From the looks of things, I'd say the thread on the screws on the pickup rings may be broken, or screw holes on the pickup are busted. Highly doubt it's the latter though, since only one wobbles and both of them dislocate with little force. Just change pickup rings, the rest should be fine.

Love that blue colour. Reminds me of earlier days.


----------



## ridner (Oct 28, 2013)

I had the exact same guitar - they are amazing players - congrats!


----------



## HellGamer666 (Oct 28, 2013)

Congratulations, man! I have the exact same MH and I love the Duncans. Personally, they do aggressive stuff pretty well and I really prefer passives to EMGs.


----------



## bouVIP (Oct 28, 2013)

Congrats man! I just got one a few days ago as well


----------



## Thanatopsis (Oct 28, 2013)

I have an MH that I absolutely love. One other difference though that I don't think was mentioned is that on the H, the cutaway on the top of the back goes halfway down the body as opposed to just a couple inches on the MH.


----------



## BaHkaTa (Oct 29, 2013)

Thanks all!

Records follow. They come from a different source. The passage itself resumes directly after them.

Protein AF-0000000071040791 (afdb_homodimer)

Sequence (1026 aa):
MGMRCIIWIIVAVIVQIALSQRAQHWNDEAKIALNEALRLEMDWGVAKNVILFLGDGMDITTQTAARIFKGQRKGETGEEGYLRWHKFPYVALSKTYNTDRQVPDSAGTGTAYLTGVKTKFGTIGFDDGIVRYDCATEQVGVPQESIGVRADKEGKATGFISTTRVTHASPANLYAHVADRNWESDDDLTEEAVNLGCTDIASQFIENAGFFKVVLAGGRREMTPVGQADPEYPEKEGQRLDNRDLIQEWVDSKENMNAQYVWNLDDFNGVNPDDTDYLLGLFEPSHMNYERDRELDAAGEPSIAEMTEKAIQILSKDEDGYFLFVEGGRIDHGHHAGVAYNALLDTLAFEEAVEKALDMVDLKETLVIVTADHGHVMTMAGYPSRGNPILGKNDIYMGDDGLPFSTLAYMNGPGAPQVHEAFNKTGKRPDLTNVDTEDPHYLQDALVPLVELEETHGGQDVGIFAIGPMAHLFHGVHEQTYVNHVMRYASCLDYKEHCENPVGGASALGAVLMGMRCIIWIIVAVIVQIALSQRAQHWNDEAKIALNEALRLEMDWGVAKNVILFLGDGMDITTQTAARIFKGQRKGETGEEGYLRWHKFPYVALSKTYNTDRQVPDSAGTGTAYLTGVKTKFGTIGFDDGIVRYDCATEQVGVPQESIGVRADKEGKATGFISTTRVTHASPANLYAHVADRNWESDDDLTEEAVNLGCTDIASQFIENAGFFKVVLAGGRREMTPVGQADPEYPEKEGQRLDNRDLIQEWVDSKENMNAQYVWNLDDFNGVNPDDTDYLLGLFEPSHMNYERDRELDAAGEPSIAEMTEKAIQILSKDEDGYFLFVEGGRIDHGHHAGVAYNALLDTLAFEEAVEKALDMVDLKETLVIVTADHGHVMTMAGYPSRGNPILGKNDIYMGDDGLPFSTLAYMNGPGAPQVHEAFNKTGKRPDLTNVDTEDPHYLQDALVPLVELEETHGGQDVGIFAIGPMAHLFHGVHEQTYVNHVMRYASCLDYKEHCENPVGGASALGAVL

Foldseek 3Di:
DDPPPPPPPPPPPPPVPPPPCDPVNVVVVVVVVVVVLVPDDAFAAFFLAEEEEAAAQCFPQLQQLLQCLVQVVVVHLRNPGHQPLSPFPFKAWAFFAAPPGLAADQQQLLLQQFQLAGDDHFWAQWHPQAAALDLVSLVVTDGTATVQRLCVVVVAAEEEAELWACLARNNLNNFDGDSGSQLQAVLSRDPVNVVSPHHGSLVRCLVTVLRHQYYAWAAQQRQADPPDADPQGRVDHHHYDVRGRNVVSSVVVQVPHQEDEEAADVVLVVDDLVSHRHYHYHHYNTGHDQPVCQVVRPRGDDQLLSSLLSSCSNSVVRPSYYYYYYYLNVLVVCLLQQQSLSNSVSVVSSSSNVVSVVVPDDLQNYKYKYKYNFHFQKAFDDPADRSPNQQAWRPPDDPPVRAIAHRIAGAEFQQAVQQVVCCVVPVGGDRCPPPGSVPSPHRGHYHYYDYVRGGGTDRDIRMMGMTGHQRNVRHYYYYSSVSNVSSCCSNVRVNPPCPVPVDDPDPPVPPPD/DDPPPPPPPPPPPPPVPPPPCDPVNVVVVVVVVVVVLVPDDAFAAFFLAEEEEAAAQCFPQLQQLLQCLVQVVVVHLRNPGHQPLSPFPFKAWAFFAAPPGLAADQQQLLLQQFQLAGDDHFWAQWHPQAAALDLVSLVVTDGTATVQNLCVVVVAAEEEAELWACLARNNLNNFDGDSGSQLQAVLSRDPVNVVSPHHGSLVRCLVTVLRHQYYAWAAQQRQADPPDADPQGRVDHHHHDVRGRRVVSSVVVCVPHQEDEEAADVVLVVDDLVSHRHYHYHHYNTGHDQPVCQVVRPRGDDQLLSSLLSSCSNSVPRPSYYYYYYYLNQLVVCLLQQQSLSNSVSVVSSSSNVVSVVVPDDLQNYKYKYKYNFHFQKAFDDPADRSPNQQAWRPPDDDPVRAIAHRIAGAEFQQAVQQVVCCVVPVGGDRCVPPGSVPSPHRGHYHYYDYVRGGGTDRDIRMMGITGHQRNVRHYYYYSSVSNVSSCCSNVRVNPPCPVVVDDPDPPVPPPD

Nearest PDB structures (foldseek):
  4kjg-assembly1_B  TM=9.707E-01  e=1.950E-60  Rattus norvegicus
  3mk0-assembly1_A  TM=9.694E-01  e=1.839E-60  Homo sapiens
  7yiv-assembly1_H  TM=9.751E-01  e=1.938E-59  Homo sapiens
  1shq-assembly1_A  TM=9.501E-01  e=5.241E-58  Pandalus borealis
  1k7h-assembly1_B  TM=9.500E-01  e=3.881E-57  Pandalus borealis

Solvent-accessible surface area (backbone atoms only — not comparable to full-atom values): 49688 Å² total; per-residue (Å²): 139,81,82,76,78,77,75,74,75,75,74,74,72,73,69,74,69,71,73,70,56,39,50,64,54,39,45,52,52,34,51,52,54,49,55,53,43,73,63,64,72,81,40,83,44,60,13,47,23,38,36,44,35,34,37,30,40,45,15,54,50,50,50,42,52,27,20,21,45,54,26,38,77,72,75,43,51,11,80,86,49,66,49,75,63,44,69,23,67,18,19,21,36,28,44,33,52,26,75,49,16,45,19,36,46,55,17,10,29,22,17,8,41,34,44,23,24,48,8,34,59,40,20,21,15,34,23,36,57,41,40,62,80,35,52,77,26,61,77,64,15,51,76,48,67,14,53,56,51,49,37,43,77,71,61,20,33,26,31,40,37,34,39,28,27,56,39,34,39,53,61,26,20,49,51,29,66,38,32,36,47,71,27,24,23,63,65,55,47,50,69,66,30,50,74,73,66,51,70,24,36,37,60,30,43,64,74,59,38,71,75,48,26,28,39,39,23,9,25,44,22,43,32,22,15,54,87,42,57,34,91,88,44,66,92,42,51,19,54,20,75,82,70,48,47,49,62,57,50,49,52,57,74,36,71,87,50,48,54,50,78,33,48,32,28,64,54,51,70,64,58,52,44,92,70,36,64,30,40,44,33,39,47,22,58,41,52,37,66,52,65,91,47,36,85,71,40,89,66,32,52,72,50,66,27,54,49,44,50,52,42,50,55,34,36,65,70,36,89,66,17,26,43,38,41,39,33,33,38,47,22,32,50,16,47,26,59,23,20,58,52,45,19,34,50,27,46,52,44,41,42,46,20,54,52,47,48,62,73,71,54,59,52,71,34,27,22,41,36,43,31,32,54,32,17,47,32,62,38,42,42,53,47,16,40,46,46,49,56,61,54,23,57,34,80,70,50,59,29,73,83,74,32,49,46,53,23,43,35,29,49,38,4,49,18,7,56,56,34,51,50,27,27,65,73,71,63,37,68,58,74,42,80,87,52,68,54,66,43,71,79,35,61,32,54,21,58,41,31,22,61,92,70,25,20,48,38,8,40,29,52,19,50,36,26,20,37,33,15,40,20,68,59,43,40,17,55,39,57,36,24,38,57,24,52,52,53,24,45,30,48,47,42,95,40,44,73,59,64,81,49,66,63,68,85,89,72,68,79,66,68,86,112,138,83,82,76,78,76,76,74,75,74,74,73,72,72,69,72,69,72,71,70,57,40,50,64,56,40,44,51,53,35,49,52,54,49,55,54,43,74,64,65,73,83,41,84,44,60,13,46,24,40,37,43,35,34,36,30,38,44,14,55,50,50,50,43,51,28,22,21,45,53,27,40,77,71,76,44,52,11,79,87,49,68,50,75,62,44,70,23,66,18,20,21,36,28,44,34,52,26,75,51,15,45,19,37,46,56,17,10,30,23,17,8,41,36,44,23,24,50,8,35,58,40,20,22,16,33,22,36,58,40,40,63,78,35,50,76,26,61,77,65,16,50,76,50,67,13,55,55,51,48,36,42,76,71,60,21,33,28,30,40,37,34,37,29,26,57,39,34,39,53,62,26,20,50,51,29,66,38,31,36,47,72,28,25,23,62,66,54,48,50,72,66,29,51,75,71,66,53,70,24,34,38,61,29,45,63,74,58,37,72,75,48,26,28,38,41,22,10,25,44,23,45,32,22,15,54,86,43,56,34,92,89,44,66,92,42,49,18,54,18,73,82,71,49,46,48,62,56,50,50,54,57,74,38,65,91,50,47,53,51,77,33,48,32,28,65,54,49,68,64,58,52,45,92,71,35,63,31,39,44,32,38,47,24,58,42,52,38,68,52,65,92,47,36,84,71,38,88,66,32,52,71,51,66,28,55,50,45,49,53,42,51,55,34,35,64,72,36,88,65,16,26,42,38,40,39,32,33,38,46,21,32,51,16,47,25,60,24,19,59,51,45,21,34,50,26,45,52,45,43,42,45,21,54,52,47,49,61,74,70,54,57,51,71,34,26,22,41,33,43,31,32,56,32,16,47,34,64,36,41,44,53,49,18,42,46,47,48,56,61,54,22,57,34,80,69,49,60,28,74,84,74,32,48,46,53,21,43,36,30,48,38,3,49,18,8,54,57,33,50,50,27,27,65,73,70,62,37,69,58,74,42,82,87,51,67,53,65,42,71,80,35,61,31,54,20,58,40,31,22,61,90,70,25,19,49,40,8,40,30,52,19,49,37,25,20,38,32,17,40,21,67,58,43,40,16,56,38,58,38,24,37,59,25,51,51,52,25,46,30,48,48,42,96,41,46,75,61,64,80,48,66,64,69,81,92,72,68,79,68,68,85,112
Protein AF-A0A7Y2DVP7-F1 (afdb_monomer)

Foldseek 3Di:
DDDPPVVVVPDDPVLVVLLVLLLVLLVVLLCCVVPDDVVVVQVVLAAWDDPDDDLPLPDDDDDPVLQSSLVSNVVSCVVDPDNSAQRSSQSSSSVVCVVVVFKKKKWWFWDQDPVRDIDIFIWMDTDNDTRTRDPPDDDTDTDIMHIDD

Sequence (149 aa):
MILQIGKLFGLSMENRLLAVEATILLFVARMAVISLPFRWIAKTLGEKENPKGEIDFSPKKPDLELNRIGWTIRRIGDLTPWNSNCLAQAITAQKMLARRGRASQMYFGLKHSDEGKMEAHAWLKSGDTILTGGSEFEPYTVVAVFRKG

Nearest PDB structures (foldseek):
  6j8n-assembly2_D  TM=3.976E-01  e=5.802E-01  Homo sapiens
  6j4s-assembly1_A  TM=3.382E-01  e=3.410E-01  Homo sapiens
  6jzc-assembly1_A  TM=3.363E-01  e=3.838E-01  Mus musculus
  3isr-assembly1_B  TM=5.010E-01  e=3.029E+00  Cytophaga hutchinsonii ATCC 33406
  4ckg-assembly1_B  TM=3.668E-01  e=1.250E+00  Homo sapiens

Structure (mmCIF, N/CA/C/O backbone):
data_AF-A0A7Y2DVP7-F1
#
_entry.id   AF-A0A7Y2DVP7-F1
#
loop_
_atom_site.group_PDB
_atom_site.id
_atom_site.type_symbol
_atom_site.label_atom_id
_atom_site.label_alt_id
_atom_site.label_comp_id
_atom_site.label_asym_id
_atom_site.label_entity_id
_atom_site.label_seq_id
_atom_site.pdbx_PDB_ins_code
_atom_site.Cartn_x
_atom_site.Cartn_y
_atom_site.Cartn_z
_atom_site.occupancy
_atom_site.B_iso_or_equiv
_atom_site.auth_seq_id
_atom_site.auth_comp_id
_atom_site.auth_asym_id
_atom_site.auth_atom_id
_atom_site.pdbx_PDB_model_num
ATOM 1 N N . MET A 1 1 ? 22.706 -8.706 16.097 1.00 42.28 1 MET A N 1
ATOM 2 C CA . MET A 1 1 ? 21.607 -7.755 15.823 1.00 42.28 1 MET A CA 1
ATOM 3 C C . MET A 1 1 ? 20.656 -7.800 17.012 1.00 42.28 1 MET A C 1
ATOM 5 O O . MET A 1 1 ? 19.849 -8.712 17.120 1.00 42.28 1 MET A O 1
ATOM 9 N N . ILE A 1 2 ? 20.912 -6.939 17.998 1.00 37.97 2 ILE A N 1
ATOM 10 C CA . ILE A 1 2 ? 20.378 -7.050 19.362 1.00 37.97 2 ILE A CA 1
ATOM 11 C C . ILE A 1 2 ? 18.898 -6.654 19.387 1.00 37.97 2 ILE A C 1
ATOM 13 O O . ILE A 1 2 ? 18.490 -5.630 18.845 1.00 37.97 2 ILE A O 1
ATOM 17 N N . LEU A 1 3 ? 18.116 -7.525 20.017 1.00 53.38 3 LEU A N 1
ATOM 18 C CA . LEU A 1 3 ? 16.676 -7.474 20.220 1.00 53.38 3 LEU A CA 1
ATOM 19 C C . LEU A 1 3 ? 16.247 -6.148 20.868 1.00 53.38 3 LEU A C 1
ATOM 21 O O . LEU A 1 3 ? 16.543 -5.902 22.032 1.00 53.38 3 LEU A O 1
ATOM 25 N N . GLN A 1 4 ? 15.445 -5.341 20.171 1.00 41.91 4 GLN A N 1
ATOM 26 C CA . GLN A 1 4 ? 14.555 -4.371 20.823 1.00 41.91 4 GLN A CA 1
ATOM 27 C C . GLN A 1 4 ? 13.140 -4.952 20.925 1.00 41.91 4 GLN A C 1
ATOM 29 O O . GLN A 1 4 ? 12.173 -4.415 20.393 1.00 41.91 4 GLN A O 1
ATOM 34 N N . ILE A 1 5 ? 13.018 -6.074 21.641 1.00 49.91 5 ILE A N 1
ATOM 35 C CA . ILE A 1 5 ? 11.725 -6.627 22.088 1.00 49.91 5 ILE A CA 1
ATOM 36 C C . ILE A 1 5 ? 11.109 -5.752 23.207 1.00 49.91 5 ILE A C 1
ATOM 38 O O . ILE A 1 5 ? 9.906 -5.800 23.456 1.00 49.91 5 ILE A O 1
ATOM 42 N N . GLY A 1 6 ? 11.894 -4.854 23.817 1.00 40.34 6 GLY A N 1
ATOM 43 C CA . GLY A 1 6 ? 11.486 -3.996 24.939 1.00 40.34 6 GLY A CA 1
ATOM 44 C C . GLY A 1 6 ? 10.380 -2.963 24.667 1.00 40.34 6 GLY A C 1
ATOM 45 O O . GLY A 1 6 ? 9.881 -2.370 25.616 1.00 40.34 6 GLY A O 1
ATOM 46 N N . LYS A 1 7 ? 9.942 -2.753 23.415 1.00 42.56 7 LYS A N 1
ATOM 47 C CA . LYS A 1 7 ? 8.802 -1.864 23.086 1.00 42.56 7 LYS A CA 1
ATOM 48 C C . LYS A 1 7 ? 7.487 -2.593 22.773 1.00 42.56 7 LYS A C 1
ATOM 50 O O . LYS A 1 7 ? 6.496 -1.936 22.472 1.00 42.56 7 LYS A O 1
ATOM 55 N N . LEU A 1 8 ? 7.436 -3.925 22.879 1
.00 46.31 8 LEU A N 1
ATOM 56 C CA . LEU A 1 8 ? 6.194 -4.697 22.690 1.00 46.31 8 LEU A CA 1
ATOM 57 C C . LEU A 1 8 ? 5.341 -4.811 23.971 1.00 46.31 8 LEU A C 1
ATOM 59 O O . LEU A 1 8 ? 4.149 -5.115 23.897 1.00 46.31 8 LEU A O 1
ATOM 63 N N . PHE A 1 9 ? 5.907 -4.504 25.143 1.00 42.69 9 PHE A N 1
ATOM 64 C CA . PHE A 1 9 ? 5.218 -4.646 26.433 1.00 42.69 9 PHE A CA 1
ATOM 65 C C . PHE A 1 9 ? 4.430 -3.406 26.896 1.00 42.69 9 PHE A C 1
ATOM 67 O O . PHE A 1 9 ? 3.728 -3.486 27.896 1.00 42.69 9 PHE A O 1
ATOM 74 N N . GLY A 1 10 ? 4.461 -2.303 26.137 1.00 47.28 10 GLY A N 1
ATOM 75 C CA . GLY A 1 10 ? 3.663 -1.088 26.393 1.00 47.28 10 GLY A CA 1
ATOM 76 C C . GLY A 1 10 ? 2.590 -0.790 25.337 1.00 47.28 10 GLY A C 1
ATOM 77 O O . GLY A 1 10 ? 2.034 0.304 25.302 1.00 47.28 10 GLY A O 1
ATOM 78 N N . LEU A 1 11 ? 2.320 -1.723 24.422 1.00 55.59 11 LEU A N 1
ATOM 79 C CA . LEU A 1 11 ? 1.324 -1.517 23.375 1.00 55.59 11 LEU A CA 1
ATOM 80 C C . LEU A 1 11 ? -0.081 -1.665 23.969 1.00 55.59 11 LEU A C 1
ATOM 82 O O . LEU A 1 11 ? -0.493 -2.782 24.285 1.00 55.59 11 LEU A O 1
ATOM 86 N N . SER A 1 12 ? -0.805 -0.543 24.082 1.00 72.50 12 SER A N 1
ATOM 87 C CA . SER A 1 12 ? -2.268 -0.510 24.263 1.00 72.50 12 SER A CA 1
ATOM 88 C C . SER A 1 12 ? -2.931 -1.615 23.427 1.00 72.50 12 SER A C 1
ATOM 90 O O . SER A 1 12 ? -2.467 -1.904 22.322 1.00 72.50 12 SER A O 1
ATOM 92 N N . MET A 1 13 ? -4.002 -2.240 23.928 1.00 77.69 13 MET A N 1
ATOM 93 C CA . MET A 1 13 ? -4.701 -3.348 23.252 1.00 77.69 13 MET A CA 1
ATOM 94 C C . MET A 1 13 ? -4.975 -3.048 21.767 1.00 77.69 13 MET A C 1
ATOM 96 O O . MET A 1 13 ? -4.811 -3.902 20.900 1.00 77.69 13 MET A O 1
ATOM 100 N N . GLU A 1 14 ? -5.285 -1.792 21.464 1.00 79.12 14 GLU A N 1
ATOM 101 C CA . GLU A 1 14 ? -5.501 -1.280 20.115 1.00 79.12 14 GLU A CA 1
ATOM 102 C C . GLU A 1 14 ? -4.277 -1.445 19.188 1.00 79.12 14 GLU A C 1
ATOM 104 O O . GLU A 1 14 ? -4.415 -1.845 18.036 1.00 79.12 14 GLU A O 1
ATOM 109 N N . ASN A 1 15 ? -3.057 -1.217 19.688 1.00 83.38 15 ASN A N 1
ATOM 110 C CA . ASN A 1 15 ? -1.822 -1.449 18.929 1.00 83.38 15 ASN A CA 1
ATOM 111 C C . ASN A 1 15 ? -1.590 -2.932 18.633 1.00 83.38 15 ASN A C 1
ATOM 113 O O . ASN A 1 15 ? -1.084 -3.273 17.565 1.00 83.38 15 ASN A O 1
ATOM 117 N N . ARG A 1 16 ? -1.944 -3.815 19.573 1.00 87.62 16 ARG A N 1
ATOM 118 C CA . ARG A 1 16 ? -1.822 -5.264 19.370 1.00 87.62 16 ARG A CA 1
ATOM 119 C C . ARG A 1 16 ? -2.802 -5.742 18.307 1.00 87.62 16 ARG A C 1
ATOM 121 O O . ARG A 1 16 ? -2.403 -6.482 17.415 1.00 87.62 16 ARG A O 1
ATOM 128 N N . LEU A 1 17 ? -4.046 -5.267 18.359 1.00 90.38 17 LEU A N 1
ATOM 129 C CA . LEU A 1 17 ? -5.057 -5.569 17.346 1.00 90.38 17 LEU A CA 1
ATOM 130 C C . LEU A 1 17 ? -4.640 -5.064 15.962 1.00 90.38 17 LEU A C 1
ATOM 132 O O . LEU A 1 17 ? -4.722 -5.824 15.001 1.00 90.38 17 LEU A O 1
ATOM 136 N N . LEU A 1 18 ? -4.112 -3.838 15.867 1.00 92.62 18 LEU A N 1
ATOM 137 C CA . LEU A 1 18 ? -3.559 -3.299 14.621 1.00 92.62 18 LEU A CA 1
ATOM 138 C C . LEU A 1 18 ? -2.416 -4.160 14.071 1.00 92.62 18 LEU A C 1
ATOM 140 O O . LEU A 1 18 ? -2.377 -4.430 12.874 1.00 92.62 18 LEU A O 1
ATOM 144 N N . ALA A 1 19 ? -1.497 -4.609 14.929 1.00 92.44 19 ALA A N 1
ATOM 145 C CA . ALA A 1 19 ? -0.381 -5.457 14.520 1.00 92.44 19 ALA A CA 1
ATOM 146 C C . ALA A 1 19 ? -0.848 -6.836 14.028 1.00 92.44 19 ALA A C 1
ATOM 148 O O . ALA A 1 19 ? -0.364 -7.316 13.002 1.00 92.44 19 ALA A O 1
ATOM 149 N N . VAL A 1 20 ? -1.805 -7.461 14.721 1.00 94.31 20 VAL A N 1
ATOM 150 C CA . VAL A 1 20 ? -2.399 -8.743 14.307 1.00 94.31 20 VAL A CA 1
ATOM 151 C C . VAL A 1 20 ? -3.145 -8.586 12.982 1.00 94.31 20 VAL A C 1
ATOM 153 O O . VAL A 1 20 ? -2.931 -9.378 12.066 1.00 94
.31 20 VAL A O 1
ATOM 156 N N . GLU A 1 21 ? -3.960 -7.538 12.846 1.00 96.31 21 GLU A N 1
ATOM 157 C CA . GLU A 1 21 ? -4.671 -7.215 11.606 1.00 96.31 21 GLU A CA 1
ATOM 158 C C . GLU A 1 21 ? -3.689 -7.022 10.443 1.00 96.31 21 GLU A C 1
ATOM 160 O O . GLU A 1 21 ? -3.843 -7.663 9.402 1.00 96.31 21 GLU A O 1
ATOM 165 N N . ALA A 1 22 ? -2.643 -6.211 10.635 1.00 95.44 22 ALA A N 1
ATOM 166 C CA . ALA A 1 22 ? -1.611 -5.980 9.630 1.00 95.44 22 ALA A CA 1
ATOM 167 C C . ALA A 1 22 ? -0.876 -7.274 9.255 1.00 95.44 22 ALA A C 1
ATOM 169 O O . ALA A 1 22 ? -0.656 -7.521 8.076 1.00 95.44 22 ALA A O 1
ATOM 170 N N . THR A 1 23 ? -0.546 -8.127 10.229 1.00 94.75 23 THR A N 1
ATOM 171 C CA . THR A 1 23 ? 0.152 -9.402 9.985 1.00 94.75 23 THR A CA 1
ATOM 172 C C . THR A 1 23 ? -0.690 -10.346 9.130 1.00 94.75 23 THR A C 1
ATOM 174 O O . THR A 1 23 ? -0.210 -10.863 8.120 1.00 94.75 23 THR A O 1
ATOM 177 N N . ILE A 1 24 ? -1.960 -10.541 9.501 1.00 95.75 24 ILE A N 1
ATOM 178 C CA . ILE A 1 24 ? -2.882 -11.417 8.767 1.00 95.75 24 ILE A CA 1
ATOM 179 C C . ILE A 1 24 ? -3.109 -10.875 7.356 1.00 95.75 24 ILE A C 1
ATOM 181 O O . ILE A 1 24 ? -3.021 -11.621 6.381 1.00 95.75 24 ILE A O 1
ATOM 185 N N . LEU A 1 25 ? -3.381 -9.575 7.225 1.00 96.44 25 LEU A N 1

The guitar is a beast and yeah the it handles the aggressive stuff damn well. And the neck is so comfortable.
As for the pickups ...I will contact the seller on eBay and may request a change. Because the easy movement as shown in the video is what bothers me most



As you can see it's too easy!


----------



## HellGamer666 (Nov 1, 2013)

I don't think it's a defect of your MH in particular. Mine's the exact same model with the same issue and I've played another in a store that had the wobbly pickups, too. I've never worried about it, really. It's not broken or anything and I doubt it'll cause any trouble. Even if it does, I'm sure it's an easy fix.


----------



## Jonathan20022 (Nov 1, 2013)

Mine wobbled with the neck pickup also, throw some better screws in and a bit of foam under to keep it stable.


----------